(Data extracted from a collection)
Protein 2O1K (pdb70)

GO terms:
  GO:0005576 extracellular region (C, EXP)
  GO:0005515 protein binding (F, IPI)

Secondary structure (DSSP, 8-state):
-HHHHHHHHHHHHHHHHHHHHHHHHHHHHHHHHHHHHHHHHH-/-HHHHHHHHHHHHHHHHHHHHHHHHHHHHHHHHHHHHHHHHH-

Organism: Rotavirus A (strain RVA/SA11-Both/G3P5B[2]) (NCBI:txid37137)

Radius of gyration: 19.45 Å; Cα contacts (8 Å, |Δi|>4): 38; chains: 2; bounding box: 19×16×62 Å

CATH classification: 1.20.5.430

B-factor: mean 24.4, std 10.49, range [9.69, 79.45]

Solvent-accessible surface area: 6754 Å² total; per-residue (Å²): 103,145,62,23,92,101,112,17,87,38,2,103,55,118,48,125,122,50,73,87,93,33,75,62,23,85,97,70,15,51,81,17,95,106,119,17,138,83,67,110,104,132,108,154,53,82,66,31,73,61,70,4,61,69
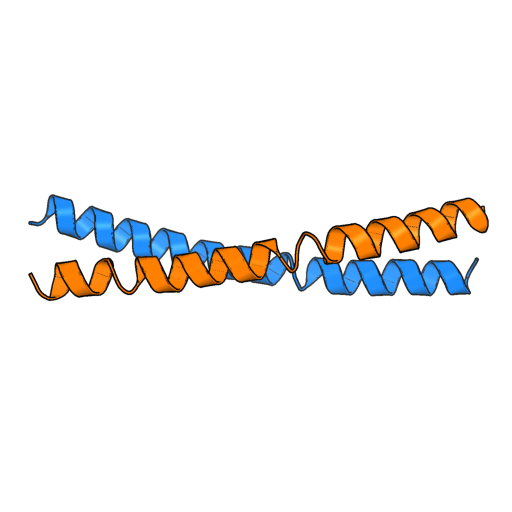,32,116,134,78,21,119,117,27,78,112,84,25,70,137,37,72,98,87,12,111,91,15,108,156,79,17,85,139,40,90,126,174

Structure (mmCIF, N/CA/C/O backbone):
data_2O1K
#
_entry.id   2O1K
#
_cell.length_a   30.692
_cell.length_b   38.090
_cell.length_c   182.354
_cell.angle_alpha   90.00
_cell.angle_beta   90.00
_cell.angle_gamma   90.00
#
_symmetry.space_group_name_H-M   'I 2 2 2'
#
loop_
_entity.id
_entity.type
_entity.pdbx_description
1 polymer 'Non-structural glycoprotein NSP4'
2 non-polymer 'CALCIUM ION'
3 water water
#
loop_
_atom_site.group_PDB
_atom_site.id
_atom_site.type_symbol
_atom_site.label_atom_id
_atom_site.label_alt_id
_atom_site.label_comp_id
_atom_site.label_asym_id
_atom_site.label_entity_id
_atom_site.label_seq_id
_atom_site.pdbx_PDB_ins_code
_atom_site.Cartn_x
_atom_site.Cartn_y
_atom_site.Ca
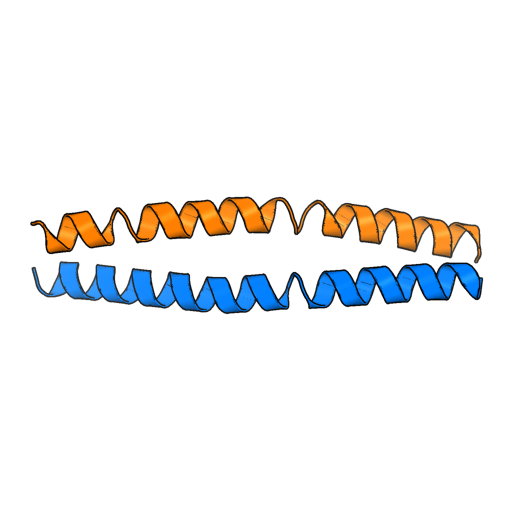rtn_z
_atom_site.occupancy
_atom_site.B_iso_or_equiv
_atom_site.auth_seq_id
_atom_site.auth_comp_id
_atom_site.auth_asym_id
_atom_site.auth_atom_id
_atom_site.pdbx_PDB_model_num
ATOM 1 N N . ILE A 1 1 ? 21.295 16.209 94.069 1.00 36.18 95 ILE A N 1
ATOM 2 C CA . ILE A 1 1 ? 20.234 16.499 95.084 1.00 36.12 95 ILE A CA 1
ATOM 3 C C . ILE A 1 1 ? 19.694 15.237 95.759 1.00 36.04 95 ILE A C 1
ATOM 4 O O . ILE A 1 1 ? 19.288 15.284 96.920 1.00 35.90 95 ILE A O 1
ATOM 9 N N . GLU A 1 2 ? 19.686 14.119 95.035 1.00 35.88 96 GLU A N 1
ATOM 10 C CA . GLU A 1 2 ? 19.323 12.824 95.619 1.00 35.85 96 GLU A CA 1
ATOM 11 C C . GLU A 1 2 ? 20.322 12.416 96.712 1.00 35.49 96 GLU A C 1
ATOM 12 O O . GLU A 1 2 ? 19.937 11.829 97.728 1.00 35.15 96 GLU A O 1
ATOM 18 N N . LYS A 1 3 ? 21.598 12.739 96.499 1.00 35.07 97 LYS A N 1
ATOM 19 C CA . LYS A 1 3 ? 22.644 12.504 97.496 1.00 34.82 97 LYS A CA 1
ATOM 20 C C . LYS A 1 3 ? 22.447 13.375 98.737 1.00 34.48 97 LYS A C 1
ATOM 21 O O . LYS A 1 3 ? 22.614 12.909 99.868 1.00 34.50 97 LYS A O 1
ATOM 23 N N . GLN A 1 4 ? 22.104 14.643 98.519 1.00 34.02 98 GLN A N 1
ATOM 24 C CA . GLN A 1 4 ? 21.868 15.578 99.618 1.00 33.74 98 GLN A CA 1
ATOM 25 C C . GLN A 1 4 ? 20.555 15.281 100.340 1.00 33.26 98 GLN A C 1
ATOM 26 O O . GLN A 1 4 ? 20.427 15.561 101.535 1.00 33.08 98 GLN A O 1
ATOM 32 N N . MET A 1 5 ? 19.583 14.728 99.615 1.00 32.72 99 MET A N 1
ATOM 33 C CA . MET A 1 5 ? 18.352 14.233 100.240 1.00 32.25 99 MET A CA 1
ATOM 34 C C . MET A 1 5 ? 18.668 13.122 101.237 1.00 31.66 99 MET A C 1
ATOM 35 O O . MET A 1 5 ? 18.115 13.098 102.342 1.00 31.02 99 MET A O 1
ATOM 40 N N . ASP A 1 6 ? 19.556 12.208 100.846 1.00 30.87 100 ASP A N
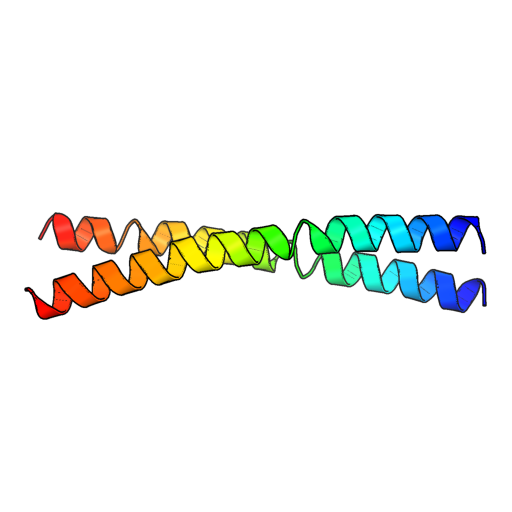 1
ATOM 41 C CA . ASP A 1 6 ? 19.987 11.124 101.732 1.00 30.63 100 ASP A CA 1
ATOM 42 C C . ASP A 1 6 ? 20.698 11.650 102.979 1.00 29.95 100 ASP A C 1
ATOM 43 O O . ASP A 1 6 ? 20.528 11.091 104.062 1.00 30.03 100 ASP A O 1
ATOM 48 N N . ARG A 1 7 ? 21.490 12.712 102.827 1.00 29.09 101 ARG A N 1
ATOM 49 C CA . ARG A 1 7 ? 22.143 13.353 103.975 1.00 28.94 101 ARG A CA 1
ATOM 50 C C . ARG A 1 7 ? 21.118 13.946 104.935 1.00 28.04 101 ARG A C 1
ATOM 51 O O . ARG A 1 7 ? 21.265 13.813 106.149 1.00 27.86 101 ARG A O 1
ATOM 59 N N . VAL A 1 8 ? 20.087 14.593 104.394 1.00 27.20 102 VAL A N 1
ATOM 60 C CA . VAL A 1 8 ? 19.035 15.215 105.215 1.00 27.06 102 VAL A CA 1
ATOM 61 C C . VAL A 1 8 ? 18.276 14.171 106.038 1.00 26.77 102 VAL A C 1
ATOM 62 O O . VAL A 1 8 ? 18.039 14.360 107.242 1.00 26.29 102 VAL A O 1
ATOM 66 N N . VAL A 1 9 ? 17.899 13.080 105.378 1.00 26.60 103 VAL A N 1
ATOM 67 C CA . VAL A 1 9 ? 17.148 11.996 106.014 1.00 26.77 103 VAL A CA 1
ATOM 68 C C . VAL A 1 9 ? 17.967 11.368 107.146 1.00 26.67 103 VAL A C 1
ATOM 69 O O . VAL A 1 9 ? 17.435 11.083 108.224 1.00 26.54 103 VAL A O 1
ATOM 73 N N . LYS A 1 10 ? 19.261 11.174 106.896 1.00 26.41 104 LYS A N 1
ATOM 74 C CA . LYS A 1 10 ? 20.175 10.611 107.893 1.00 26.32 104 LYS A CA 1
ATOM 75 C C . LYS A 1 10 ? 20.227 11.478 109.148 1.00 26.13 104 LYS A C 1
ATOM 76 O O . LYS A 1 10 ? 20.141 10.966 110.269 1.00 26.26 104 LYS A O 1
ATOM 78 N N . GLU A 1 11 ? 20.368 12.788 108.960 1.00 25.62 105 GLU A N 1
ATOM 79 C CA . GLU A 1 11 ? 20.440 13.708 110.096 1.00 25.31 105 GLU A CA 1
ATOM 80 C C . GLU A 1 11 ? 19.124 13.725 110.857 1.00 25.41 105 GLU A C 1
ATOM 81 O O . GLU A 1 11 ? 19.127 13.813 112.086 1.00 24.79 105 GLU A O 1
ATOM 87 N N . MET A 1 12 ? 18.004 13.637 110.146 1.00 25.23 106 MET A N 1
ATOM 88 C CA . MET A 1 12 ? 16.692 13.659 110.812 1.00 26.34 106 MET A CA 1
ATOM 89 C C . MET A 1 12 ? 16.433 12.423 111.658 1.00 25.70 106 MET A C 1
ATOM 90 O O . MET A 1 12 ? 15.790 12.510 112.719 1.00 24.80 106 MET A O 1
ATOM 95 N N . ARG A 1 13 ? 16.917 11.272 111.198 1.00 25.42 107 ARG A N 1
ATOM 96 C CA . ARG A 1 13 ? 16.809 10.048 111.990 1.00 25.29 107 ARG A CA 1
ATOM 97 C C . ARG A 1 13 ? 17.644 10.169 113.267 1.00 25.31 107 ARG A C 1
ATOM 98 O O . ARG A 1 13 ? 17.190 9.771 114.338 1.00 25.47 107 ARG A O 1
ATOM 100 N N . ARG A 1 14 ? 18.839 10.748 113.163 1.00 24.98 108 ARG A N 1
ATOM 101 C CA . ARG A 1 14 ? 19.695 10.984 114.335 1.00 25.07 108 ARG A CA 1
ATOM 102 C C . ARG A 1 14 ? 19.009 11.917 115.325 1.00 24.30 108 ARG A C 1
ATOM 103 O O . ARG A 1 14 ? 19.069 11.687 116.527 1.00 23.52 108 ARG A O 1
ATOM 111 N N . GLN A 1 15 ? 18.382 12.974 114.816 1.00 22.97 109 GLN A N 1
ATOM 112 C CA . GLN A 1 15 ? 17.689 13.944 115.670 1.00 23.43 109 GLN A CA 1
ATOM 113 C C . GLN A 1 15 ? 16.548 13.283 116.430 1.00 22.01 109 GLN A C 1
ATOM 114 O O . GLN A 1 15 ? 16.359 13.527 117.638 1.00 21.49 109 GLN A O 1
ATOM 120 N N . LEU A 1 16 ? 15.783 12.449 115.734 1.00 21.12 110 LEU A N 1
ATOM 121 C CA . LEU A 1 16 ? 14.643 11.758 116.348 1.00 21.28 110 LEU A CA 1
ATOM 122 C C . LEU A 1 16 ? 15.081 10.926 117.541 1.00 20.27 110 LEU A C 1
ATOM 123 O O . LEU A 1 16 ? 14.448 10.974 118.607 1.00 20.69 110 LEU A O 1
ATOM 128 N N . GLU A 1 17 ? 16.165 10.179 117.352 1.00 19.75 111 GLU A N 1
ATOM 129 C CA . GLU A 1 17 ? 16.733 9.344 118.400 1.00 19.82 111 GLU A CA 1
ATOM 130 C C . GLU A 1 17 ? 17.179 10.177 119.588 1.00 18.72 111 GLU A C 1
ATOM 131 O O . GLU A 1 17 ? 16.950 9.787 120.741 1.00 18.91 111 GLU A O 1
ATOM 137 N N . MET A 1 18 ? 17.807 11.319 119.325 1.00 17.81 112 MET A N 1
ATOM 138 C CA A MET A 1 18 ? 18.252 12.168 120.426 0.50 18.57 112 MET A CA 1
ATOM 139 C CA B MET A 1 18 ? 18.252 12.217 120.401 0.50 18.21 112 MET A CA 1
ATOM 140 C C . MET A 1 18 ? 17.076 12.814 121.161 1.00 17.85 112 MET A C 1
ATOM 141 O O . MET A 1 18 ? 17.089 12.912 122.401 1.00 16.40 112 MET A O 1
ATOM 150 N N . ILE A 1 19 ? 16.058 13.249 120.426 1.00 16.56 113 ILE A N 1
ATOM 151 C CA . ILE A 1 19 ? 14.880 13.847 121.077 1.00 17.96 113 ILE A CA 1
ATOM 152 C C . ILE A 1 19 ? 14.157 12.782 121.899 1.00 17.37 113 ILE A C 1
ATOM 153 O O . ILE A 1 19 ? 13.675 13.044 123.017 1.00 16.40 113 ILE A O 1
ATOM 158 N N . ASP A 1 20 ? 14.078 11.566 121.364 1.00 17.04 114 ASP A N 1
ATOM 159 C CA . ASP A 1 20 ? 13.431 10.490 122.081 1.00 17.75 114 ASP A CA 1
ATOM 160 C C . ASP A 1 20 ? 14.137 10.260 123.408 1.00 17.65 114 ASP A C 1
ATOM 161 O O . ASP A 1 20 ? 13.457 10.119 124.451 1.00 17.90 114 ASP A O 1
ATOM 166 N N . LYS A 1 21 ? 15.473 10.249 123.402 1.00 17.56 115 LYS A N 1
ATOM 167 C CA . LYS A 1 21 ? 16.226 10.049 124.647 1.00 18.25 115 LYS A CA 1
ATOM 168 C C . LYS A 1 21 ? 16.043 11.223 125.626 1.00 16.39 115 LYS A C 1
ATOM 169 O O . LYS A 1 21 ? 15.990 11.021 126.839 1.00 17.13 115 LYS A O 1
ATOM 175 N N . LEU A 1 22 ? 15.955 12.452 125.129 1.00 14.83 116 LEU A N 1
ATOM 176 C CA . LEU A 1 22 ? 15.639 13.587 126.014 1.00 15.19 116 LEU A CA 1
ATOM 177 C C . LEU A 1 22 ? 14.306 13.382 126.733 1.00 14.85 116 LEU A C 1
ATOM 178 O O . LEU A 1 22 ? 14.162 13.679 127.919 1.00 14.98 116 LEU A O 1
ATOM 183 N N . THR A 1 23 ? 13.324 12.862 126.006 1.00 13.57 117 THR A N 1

Task item => Your reply should hold only the lines from the first line of the records through the one with "Radius of gyration: 19.45", reproduced word for word.

Result below =>
Protein 2O1K (pdb70)

GO terms:
  GO:0005576 extracellular region (C, EXP)
  GO:0005515 protein binding (F, IPI)

Secondary structure (DSSP, 8-state):
-HHHHHHHHHHHHHHHHHHHHHHHHHHHHHHHHHHHHHHHHH-/-HHHHHHHHHHHHHHHHHHHHHHHHHHHHHHHHHHHHHHHHH-

Organism: Rotavirus A (strain RVA/SA11-Both/G3P5B[2]) (NCBI:txid37137)

Radius of gyration: 19.45 Å; Cα contacts (8 Å, |Δi|>4): 38; chains: 2; bounding box: 19×16×62 Å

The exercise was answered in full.